`The following is a simple EDA of NFL WR stats. The purpose of this project is to show the correlation between individual wide receiver stats and their fantasy points. For example, both Team Target Percentage (TAR%) and Team Air Yards Percentage (AY%) show the highest correlation per the given data.
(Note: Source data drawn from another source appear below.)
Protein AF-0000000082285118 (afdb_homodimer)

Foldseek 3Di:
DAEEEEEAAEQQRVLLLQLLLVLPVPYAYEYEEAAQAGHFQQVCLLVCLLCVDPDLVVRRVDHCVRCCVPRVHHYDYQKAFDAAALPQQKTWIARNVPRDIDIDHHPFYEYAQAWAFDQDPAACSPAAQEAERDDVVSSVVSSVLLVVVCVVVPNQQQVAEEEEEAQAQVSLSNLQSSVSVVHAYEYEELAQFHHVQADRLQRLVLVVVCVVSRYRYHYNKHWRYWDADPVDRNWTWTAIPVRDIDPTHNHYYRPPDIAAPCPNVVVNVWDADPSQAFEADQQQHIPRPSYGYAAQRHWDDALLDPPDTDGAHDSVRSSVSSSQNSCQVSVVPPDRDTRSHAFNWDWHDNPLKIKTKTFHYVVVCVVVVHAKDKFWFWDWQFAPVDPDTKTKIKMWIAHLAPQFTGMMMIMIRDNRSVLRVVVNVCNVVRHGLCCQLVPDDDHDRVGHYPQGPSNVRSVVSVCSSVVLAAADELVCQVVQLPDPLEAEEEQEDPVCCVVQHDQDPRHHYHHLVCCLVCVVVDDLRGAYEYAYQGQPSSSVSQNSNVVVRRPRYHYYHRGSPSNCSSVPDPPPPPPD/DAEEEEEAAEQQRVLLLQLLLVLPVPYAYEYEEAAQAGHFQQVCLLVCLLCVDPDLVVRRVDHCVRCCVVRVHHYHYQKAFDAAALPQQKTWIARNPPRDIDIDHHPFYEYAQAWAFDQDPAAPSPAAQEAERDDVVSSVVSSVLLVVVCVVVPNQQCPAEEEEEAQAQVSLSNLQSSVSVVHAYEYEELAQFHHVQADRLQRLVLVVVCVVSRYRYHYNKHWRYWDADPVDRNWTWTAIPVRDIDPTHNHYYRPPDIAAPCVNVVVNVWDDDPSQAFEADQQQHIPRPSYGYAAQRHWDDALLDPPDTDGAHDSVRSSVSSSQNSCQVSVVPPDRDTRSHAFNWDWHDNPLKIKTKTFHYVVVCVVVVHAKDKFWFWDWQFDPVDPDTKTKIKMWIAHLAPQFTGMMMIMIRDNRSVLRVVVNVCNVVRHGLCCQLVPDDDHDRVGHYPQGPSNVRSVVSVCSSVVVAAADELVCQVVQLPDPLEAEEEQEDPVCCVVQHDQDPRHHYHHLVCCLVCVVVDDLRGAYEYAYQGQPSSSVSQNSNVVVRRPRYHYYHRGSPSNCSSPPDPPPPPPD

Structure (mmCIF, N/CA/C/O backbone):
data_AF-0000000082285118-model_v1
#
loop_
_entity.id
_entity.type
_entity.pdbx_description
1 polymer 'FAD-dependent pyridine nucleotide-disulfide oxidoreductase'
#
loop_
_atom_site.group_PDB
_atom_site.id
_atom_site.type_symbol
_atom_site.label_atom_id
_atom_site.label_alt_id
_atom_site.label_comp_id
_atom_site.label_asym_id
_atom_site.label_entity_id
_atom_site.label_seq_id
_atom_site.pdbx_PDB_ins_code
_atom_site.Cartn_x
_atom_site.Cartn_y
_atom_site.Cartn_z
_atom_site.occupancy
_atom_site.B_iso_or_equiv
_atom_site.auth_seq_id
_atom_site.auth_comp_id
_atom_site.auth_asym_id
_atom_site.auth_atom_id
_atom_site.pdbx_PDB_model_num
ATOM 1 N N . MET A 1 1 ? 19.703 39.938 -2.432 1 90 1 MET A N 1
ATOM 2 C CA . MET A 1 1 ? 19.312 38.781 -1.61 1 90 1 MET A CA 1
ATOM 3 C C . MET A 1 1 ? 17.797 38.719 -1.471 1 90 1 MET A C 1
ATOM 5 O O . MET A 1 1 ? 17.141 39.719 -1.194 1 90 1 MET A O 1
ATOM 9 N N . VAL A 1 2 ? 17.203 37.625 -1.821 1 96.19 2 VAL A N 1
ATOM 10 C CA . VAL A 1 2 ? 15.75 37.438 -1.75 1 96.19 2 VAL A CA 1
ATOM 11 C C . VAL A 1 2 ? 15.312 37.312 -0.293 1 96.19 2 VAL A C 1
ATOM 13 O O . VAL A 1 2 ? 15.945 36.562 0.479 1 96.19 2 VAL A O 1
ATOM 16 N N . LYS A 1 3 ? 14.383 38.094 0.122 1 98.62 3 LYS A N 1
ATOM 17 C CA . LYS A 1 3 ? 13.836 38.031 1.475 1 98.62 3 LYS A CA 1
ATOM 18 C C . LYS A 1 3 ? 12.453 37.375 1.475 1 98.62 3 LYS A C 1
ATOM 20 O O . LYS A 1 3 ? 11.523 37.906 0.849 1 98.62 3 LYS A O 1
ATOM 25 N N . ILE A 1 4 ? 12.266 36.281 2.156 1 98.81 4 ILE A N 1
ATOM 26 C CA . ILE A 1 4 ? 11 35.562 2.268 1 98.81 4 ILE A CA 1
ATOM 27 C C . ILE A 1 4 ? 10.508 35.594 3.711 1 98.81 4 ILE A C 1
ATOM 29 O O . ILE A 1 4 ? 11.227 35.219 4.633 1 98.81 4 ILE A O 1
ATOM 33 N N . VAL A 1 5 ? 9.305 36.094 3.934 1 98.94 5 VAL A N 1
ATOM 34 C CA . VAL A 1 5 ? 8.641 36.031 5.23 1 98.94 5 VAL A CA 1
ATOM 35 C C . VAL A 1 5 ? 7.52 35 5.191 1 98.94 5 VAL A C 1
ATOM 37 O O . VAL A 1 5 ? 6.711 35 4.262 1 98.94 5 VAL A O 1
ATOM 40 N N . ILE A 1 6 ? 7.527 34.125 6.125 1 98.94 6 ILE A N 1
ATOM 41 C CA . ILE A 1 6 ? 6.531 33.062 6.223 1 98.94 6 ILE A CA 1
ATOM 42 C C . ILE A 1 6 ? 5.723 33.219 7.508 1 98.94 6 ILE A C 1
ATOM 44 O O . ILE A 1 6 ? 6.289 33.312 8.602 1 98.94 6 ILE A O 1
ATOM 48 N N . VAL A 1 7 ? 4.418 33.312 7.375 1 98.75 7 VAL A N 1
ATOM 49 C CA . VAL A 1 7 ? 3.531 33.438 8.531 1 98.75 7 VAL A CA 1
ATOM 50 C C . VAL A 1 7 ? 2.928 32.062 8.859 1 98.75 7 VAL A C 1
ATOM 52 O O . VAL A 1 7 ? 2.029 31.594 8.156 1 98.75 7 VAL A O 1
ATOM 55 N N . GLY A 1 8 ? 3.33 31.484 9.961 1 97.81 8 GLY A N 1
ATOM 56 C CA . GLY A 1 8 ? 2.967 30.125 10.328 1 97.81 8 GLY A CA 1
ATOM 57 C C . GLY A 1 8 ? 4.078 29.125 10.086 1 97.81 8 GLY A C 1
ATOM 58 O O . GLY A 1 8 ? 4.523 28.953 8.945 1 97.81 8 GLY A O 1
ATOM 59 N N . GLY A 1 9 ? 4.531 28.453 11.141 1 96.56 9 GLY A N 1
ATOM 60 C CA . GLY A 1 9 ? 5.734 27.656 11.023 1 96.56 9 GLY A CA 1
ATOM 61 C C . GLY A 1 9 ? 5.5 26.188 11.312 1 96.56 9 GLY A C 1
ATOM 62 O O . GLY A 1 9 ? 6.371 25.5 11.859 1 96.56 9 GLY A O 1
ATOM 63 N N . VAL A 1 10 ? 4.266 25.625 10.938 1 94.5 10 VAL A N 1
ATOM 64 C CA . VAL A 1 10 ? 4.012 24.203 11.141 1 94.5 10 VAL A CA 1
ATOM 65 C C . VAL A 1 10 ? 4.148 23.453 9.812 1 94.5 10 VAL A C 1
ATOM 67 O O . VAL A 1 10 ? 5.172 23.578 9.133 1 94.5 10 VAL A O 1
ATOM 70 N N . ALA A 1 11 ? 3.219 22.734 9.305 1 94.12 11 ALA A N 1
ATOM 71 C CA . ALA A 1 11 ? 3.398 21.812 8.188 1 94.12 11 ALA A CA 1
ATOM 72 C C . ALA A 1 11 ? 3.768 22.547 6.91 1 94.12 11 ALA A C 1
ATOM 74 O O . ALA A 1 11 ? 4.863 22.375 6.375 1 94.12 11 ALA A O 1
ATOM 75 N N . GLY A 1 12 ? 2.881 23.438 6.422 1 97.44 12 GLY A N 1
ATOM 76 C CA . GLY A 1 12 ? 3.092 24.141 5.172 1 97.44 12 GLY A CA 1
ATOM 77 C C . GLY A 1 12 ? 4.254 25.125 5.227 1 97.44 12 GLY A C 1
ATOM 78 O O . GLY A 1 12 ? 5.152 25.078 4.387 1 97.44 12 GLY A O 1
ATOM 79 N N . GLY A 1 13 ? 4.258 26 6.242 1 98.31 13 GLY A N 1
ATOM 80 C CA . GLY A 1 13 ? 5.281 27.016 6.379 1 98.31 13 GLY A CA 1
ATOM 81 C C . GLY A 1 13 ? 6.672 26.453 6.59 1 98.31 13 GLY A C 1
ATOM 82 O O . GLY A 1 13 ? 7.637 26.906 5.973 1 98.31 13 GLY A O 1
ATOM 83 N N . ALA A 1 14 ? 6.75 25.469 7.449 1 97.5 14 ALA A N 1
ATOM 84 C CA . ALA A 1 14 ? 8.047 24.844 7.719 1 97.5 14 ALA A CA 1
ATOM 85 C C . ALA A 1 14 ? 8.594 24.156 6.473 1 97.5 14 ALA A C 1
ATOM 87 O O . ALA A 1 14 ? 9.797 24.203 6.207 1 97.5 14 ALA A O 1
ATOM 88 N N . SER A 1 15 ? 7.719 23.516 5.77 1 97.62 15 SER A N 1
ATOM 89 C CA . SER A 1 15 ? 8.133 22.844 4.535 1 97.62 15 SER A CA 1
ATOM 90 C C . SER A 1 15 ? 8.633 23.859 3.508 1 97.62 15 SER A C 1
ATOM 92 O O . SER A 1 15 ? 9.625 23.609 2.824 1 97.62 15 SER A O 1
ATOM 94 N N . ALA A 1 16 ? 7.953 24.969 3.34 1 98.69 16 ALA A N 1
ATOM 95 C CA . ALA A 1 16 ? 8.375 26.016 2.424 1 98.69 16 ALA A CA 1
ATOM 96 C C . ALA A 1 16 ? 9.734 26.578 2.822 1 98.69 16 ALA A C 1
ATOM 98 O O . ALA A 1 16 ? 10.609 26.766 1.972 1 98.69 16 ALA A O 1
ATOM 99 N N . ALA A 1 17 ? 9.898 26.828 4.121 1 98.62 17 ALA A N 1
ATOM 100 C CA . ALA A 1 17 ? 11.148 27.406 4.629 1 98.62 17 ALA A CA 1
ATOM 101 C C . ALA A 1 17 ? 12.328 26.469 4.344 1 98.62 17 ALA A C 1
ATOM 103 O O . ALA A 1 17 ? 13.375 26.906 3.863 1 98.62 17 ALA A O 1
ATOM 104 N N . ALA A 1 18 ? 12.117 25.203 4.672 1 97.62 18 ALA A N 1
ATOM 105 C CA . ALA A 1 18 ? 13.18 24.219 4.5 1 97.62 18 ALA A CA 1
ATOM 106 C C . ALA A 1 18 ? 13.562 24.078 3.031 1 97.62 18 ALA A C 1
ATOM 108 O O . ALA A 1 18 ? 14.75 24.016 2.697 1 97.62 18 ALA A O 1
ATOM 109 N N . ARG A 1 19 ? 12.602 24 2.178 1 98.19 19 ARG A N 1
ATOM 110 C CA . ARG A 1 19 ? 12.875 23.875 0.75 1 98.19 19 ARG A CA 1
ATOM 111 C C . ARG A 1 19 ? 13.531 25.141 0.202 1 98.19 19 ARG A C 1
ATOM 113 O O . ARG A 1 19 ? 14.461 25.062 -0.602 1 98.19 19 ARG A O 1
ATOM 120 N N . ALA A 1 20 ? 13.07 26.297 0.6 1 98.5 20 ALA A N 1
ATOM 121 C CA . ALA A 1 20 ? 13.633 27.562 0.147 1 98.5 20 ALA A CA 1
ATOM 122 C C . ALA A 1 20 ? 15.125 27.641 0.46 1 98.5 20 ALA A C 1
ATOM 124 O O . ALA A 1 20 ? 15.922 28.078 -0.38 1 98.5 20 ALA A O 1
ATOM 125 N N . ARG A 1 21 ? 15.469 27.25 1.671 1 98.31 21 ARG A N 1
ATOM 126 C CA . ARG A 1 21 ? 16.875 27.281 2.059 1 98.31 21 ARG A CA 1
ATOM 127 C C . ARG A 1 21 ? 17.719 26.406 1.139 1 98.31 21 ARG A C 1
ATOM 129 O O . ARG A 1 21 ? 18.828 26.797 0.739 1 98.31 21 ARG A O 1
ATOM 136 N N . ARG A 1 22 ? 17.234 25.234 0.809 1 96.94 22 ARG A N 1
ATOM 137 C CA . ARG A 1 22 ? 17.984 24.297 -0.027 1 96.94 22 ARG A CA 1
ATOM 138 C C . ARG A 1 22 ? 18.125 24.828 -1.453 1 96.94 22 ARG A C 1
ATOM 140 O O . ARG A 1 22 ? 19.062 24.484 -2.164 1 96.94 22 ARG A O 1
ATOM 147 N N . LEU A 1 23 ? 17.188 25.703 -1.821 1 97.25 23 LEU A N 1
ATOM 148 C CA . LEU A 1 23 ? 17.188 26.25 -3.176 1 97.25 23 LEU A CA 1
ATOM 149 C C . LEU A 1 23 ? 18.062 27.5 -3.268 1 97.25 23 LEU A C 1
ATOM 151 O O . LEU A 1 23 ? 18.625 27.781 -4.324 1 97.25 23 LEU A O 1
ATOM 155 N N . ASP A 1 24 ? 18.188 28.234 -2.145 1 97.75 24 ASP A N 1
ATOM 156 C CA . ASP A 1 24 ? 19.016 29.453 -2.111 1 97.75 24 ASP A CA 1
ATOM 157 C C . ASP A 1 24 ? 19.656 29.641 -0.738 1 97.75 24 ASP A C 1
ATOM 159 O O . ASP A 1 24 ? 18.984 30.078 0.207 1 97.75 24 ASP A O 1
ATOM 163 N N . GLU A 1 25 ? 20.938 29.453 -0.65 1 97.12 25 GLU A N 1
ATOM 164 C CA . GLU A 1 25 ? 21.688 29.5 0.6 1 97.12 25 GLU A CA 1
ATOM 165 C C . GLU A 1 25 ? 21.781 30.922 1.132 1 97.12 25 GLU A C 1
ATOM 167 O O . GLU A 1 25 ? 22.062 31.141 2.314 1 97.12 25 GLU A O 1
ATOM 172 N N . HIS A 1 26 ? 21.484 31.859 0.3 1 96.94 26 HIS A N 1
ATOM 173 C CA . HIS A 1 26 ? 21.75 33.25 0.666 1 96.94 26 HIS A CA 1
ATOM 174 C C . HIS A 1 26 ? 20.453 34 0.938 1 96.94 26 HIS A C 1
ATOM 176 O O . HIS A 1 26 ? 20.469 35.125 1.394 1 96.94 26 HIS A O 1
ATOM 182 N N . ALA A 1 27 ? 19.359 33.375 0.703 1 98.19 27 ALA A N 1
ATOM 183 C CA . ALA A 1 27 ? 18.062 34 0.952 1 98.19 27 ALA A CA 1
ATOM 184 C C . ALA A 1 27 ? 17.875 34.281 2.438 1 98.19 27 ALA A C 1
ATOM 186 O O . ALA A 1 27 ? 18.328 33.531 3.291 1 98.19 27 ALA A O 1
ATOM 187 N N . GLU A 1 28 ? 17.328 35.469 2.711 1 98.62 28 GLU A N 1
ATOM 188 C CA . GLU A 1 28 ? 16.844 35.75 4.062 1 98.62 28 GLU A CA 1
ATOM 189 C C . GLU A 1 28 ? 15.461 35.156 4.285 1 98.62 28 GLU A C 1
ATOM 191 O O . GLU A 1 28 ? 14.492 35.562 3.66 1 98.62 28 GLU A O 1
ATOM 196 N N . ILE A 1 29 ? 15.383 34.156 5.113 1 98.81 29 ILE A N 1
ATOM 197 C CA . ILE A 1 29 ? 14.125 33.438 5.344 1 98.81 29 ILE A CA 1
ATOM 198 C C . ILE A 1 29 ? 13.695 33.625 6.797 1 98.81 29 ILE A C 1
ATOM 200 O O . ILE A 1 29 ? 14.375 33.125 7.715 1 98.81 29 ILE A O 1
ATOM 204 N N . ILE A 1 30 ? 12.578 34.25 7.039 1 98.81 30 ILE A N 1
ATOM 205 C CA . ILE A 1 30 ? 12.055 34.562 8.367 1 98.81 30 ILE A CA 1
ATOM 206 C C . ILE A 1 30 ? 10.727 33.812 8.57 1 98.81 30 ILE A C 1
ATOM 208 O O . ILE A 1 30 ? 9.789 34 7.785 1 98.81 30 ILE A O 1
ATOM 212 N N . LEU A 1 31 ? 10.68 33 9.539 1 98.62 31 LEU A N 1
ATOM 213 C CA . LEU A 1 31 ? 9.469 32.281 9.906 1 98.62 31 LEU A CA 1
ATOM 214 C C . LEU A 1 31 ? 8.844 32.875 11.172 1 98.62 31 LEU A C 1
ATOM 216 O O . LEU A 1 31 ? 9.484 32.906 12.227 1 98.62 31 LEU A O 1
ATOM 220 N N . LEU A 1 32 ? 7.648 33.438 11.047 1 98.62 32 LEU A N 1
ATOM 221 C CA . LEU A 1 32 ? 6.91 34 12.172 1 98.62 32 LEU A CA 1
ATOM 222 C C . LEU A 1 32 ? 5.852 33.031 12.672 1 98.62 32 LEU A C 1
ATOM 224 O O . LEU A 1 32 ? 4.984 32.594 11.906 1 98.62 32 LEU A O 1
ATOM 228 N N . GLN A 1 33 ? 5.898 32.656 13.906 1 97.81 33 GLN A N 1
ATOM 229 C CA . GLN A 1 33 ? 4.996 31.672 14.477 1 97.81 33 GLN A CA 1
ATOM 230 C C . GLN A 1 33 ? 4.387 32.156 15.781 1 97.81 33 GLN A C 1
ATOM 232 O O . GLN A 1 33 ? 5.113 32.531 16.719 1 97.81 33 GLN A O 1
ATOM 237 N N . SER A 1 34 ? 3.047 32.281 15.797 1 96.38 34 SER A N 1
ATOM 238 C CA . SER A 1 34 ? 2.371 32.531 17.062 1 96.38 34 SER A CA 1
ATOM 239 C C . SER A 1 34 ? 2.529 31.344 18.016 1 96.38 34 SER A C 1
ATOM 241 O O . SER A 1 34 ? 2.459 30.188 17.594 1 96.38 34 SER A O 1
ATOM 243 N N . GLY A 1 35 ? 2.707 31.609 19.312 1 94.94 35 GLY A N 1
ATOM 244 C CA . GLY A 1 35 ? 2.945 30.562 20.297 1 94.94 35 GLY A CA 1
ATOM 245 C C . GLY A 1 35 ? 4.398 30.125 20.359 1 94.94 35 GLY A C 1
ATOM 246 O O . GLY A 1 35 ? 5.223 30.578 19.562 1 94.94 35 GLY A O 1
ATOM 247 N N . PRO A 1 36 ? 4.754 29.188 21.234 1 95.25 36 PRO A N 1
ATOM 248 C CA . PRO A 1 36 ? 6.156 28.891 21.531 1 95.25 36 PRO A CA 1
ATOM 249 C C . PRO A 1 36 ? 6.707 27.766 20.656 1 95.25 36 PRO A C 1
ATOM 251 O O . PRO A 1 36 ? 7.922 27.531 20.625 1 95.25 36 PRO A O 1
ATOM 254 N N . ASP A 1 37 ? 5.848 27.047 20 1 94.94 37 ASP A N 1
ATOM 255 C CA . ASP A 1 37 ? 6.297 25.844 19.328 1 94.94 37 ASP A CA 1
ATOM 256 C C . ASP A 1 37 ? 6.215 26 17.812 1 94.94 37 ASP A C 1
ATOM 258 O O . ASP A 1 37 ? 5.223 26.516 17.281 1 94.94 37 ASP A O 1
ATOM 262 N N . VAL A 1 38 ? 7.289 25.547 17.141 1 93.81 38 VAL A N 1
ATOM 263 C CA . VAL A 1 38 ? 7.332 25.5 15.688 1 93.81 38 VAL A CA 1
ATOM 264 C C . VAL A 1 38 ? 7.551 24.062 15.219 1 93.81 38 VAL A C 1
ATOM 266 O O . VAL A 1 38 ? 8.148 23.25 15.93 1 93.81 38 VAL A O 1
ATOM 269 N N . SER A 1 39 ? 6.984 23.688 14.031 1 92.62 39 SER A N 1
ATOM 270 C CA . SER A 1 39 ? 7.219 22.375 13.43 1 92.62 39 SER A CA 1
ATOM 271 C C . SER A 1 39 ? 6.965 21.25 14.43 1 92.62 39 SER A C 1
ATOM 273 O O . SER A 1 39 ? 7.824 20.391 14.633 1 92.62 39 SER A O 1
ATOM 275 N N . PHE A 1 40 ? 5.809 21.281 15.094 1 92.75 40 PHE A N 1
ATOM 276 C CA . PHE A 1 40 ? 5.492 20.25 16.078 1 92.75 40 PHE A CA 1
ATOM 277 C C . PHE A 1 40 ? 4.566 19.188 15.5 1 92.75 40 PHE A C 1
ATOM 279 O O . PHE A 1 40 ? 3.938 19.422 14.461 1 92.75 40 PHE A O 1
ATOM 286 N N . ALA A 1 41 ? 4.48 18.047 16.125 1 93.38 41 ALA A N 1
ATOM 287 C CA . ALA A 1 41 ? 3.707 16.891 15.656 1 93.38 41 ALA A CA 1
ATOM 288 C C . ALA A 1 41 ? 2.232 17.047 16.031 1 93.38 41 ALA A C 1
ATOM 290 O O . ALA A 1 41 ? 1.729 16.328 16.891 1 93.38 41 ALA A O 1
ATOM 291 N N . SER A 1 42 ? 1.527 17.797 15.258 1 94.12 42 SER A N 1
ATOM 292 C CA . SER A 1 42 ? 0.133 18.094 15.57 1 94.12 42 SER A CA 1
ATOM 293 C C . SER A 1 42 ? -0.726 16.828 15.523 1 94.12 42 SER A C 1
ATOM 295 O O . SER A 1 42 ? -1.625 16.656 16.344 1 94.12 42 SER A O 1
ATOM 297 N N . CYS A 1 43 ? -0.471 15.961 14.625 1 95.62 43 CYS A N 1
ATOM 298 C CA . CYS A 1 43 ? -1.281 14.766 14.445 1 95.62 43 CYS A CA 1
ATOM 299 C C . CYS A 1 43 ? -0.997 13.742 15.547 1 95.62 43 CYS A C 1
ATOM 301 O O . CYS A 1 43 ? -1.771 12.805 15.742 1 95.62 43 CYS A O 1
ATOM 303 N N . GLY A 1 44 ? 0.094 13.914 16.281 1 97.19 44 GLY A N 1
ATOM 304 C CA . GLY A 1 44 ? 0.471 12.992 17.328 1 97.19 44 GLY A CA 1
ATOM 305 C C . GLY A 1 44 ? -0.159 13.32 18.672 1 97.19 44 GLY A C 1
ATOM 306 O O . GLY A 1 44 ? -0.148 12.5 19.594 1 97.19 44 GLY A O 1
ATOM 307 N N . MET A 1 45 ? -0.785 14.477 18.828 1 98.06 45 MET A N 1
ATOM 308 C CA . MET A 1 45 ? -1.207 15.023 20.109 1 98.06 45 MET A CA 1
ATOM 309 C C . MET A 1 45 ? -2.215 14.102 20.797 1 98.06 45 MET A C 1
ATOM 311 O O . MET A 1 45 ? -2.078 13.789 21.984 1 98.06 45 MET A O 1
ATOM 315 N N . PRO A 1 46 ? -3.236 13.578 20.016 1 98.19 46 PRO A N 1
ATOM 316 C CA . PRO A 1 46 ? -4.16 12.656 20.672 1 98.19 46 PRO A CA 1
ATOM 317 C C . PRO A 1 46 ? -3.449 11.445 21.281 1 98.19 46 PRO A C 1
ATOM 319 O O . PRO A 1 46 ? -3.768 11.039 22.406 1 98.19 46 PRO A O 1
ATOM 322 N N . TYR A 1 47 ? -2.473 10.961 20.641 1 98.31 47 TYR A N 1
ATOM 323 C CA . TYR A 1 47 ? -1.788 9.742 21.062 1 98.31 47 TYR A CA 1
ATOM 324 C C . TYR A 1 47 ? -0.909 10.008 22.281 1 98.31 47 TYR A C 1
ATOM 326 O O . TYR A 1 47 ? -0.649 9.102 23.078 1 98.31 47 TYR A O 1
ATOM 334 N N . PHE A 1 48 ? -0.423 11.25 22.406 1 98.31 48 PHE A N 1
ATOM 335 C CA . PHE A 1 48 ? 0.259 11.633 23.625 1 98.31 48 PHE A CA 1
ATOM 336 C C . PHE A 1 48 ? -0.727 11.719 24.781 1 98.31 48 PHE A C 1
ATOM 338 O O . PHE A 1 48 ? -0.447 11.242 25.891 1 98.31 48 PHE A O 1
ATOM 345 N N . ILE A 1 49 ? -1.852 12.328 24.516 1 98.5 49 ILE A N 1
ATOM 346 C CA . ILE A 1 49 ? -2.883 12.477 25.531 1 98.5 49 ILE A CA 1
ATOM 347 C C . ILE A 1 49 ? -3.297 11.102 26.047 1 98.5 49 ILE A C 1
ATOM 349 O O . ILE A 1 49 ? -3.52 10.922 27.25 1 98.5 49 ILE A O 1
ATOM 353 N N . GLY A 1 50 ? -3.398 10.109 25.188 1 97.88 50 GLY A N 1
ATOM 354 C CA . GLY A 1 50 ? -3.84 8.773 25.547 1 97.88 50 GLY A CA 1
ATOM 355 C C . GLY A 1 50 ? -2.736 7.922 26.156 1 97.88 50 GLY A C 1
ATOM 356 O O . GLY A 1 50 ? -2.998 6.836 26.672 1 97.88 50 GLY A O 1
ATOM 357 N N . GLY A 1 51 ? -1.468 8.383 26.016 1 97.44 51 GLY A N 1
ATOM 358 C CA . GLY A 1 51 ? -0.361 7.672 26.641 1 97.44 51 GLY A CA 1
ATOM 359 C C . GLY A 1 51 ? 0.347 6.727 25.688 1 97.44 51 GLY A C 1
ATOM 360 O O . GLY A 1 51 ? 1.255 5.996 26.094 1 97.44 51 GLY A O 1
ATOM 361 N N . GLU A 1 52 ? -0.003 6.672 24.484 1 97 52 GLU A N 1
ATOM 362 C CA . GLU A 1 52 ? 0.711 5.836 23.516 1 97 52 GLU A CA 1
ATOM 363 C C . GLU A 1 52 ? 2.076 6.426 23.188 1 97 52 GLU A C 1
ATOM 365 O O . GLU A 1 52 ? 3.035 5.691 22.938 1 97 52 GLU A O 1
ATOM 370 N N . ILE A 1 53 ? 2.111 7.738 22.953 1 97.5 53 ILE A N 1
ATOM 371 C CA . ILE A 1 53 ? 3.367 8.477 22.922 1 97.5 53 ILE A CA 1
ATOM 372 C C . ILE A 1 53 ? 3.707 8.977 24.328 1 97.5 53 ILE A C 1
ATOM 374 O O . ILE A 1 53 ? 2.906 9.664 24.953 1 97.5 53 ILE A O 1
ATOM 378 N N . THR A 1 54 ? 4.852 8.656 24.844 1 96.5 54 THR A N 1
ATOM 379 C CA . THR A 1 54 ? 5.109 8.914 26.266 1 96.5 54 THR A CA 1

Data was retrieved from Rotowire.com. `



In [1]:
import pandas as pd
import plotly.express as px


In [None]:
data = pd.read_csv("wr_data.csv", header=1)

In [None]:
data.head()

Unnamed: 0,Name,Team,Pos,G,TAR,REC,YDS,Rts,TPRR%,YPRR,...,Cmp AY,Catch %,Drop %,AY.1,TAR.1,YDS.1,AVG,YAC%,Drawn,On
0,Justin Jefferson,MIN,WR,16,179,124,1771,646,27.7,2.74,...,1161,70.9,2.9,39.4,28.8,610,4.9,34.4,4,1
1,Tyreek Hill,MIA,WR,16,165,117,1687,473,34.9,3.57,...,1186,70.9,3.6,40.8,30.9,501,4.3,29.7,5,1
2,Davante Adams,LV,WR,16,171,95,1443,511,33.5,2.82,...,938,55.6,3.5,41.8,32.6,511,5.4,35.4,4,0
3,A.J. Brown,PHI,WR,16,135,84,1401,469,28.8,2.99,...,855,61.8,5.1,39.9,28.7,546,6.5,39.0,1,2
4,Stefon Diggs,BUF,WR,15,144,101,1325,591,24.4,2.24,...,895,71.6,5.7,34.0,27.3,430,4.3,32.5,3,2


In [None]:
data.columns

Index(['Name', 'Team', 'Pos', 'G', 'TAR', 'REC', 'YDS', 'Rts', 'TPRR%', 'YPRR',
       'AY', 'aDOT', 'AY/Snap', 'Cmp AY', 'Catch %', 'Drop %', 'AY.1', 'TAR.1',
       'YDS.1', 'AVG', 'YAC%', 'Drawn', 'On'],
      dtype='object')

In [None]:
renamed_columns = {'AY.1': 'AY%', 'TAR.1':'TAR%', 'YDS.1':'YAC', 'AVG':'YAC_AVG'}
data = data.rename(columns=renamed_columns)
data.columns

Index(['Name', 'Team', 'Pos', 'G', 'TAR', 'REC', 'YDS', 'Rts', 'TPRR%', 'YPRR',
       'AY', 'aDOT', 'AY/Snap', 'Cmp AY', 'Catch %', 'Drop %', 'AY%', 'TAR%',
       'YAC', 'YAC_AVG', 'YAC%', 'Drawn', 'On'],
      dtype='object')

In [None]:
data.isnull().sum()

In [None]:
data.duplicated()

In [None]:
f_points = pd.read_csv('wr_fantasy_points.csv')


In [None]:
f_points.head()

Unnamed: 0,Name,Team,Pos,Fantasy_Points
0,Justin Jefferson,MIN,WR,235.2
1,Tyreek Hill,MIA,WR,219.9
2,Davante Adams,LV,WR,228.2
3,A.J. Brown,PHI,WR,206.1
4,Stefon Diggs,BUF,WR,192.2


In [None]:
app_data = pd.merge(data, f_points)
app_data

Unnamed: 0,Name,Team,Pos,G,TAR,REC,YDS,Rts,TPRR%,YPRR,...,Catch %,Drop %,AY%,TAR%,YAC,YAC_AVG,YAC%,Drawn,On,Fantasy_Points
0,Justin Jefferson,MIN,WR,16,179,124,1771,646,27.7,2.74,...,70.9,2.9,39.4,28.8,610,4.9,34.4,4,1,235.2
1,Tyreek Hill,MIA,WR,16,165,117,1687,473,34.9,3.57,...,70.9,3.6,40.8,30.9,501,4.3,29.7,5,1,219.9
2,Davante Adams,LV,WR,16,171,95,1443,511,33.5,2.82,...,55.6,3.5,41.8,32.6,511,5.4,35.4,4,0,228.2
3,A.J. Brown,PHI,WR,16,135,84,1401,469,28.8,2.99,...,61.8,5.1,39.9,28.7,546,6.5,39.0,1,2,206.1
4,Stefon Diggs,BUF,WR,15,144,101,1325,591,24.4,2.24,...,71.6,5.7,34.0,27.3,430,4.3,32.5,3,2,192.2
...,...,...,...,...,...,...,...,...,...,...,...,...,...,...,...,...,...,...,...,...,...
225,Kadarius Toney,NYG,WR,1,3,2,0,16,18.8,0.00,...,66.7,33.3,-4.8,9.4,7,3.5,0.0,0,1,0.0
226,Lance McCutcheon,LAR,WR,2,5,0,0,18,27.8,0.00,...,0.0,25.0,16.3,9.5,0,0.0,0.0,0,0,0.0
227,DJ Turner,LV,WR,1,1,0,0,2,50.0,0.00,...,0.0,100.0,-1.7,5.3,0,0.0,0.0,0,0,0.6
228,Cade Johnson,SEA,WR,1,2,0,0,18,11.1,0.00,...,0.0,0.0,7.7,6.9,0,0.0,0.0,0,0,0.0


In [None]:
tar_hist = px.histogram(app_data, x='TAR%', y='Fantasy_Points')
tar_hist.show()

In [None]:
tar_scatter = px.scatter(app_data, x='TAR%', y='Fantasy_Points')
tar_scatter.show()

In [None]:
ay_hist = px.histogram(app_data, x='AY%', y='Fantasy_Points')
ay_hist.show()

In [None]:
ay_scatter = px.scatter(app_data, x='AY%', y='Fantasy_Points')
ay_scatter.show()

Based on the given dataset, percentage of team targets and percentage of air yards tend to have the highest correlation to fantasy points.